Work task => Using the listing below, set down each line from the line containing "ATOM 15 C CA" through the line containing "ATOM 33 C C", both ends included, exactly and with nothing added.

Listed records =>
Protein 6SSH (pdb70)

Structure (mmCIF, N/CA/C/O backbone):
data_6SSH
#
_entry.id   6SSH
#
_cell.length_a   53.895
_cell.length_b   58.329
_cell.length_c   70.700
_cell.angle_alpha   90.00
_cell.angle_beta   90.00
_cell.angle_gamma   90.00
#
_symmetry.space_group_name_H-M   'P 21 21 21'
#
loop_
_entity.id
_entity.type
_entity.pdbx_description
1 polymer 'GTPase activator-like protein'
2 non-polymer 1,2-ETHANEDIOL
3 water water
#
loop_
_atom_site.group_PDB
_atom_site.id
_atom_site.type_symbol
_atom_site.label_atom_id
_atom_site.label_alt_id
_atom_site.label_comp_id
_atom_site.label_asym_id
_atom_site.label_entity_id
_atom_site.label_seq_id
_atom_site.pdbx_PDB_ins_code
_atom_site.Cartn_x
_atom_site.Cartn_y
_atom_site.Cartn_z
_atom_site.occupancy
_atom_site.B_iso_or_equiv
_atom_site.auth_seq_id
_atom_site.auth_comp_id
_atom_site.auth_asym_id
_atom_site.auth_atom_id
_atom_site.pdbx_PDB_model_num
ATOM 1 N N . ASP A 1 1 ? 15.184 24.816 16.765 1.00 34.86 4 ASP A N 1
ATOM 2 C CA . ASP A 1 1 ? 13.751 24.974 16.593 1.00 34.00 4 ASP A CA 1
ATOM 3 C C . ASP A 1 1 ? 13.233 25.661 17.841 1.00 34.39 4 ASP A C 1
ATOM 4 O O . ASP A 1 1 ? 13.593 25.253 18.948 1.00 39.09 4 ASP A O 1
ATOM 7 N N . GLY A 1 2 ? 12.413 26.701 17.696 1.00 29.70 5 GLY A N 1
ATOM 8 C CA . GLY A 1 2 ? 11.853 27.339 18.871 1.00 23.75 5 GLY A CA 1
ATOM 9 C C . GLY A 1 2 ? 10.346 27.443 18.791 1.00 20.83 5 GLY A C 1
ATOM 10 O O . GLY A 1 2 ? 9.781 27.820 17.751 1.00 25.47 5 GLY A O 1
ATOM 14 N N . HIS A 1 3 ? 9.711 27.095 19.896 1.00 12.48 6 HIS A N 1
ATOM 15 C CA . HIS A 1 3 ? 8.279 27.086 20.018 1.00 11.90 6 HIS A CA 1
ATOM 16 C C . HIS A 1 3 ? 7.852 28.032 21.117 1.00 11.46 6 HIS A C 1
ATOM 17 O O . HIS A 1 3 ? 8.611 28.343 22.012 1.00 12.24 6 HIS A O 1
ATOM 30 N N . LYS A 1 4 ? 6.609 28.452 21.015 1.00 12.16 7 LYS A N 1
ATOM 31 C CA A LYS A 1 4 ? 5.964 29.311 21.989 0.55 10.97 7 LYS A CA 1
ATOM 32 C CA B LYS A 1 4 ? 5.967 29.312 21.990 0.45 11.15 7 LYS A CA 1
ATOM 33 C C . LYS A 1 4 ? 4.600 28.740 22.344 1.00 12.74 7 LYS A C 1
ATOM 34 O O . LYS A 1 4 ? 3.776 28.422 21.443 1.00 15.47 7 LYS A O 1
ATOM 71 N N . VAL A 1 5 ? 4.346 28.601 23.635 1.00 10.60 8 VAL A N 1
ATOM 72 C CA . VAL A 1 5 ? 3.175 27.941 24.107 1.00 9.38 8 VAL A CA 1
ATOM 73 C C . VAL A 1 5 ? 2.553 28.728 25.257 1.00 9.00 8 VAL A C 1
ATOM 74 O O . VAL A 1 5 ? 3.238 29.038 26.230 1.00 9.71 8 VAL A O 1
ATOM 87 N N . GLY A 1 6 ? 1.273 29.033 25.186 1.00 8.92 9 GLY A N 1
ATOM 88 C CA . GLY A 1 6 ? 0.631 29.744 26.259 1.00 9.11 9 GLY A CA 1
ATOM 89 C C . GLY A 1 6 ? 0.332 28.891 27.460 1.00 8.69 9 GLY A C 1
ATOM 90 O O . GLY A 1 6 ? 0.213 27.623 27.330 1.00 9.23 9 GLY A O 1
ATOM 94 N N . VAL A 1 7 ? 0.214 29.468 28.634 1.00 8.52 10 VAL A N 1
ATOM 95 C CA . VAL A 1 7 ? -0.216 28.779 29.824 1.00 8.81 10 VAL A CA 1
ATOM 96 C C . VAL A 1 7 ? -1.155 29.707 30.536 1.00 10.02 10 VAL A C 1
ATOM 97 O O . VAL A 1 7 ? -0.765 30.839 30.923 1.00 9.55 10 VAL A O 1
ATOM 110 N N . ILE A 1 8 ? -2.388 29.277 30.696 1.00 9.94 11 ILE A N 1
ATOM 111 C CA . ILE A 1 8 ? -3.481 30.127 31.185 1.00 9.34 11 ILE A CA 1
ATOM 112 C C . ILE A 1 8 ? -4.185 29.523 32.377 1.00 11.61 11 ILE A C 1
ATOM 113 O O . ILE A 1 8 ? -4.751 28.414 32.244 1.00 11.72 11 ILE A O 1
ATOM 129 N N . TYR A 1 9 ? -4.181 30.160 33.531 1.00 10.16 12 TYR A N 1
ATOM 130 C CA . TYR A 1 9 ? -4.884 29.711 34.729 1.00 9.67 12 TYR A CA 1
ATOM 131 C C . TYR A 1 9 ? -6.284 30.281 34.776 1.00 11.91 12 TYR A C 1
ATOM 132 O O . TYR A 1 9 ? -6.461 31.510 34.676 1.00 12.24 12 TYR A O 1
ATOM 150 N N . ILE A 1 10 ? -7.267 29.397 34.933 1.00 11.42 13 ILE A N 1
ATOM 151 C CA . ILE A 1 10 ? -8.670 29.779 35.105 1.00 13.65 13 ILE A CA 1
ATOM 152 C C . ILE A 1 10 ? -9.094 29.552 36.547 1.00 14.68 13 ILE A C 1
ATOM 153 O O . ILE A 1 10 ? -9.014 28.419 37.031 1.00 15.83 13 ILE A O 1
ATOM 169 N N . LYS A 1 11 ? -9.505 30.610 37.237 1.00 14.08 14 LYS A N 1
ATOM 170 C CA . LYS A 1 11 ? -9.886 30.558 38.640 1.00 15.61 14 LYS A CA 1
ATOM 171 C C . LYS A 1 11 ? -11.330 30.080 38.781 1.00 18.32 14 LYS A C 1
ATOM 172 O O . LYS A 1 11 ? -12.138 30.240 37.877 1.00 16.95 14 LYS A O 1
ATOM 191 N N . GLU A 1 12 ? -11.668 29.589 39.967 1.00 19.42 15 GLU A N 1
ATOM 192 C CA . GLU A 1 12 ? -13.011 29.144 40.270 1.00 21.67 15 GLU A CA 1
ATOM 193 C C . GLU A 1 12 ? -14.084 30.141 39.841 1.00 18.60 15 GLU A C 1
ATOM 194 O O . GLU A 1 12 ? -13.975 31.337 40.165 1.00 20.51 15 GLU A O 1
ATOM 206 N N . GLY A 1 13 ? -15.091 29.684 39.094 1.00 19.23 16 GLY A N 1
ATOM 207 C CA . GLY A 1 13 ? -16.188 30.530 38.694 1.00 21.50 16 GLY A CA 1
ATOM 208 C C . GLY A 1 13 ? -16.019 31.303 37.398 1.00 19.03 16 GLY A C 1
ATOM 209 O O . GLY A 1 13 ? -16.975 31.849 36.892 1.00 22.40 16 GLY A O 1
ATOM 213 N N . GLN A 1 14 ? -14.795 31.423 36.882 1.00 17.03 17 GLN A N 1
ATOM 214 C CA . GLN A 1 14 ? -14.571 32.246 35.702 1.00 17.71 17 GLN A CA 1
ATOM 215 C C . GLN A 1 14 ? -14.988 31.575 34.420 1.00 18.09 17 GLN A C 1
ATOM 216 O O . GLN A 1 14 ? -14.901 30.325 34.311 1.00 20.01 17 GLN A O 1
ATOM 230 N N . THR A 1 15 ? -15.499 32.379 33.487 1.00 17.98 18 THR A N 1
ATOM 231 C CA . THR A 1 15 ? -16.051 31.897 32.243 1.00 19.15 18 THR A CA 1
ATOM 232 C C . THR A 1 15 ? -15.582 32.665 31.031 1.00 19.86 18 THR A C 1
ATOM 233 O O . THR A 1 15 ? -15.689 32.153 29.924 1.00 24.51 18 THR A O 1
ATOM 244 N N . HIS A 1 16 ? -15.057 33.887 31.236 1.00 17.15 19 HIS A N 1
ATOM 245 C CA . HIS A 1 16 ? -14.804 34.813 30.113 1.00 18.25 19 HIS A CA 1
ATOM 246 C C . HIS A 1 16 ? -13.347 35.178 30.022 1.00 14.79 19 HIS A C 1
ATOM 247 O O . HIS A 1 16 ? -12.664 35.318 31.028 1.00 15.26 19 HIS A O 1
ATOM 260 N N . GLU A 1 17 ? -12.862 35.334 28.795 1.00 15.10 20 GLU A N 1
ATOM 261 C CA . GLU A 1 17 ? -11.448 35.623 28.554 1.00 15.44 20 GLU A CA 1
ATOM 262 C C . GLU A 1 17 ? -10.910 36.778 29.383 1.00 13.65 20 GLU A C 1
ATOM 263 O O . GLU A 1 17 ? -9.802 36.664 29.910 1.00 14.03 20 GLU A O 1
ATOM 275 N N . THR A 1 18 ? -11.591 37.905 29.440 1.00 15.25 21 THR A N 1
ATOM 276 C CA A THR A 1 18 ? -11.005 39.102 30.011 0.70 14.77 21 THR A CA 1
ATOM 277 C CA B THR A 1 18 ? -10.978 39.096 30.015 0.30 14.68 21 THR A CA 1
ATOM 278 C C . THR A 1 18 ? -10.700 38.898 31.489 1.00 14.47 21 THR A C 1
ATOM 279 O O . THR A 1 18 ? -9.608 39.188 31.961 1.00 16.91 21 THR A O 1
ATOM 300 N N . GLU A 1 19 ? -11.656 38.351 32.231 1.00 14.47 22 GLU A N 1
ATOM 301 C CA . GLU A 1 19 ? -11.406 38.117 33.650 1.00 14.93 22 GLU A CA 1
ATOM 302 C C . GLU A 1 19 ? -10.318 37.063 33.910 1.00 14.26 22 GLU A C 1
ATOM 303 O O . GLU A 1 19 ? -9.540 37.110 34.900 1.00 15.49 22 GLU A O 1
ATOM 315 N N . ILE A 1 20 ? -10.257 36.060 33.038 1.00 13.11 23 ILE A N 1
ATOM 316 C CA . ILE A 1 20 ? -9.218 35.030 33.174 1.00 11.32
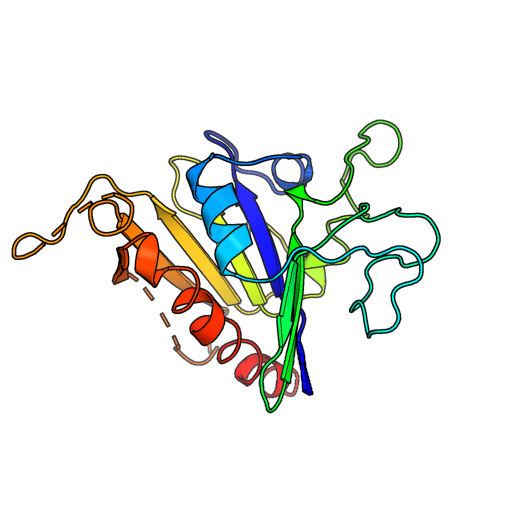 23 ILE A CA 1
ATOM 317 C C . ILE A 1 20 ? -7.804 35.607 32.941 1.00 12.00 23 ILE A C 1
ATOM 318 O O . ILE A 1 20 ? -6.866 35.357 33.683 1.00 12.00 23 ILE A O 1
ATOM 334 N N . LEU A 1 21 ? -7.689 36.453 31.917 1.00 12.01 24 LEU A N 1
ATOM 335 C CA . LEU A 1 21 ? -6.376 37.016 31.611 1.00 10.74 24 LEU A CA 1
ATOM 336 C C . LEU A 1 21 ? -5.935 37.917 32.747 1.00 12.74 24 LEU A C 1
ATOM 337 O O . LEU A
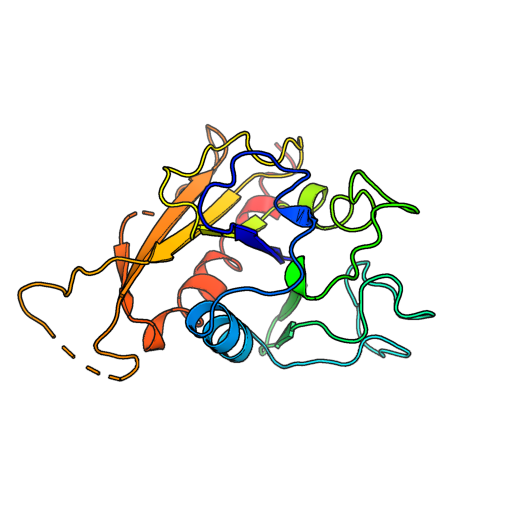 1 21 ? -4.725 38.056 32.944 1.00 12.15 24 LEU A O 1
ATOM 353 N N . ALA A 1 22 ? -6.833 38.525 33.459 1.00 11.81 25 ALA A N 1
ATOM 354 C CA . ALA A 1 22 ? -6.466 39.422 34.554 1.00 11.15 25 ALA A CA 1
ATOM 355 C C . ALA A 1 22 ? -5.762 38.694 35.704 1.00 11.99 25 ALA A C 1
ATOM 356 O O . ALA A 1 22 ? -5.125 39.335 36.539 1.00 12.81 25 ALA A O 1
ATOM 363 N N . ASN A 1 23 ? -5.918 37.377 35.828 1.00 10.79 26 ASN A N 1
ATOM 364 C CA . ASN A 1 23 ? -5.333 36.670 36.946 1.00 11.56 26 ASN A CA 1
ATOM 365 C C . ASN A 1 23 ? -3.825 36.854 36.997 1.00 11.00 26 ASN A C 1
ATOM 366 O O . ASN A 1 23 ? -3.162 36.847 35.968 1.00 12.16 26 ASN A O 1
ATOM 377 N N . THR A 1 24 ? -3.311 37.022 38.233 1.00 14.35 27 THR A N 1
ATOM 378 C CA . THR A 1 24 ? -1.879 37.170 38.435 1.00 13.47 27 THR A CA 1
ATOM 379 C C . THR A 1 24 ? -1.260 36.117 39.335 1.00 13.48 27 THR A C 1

Result =>
ATOM 15 C CA . HIS A 1 3 ? 8.279 27.086 20.018 1.00 11.90 6 HIS A CA 1
ATOM 16 C C . HIS A 1 3 ? 7.852 28.032 21.117 1.00 11.46 6 HIS A C 1
ATOM 17 O O . HIS A 1 3 ? 8.611 28.343 22.012 1.00 12.24 6 HIS A O 1
ATOM 30 N N . LYS A 1 4 ? 6.609 28.452 21.015 1.00 12.16 7 LYS A N 1
ATOM 31 C CA A LYS A 1 4 ? 5.964 29.311 21.989 0.55 10.97 7 LYS A CA 1
ATOM 32 C CA B LYS A 1 4 ? 5.967 29.312 21.990 0.45 11.15 7 LYS A CA 1
ATOM 33 C C . LYS A 1 4 ? 4.600 28.740 22.344 1.00 12.74 7 LYS A C 1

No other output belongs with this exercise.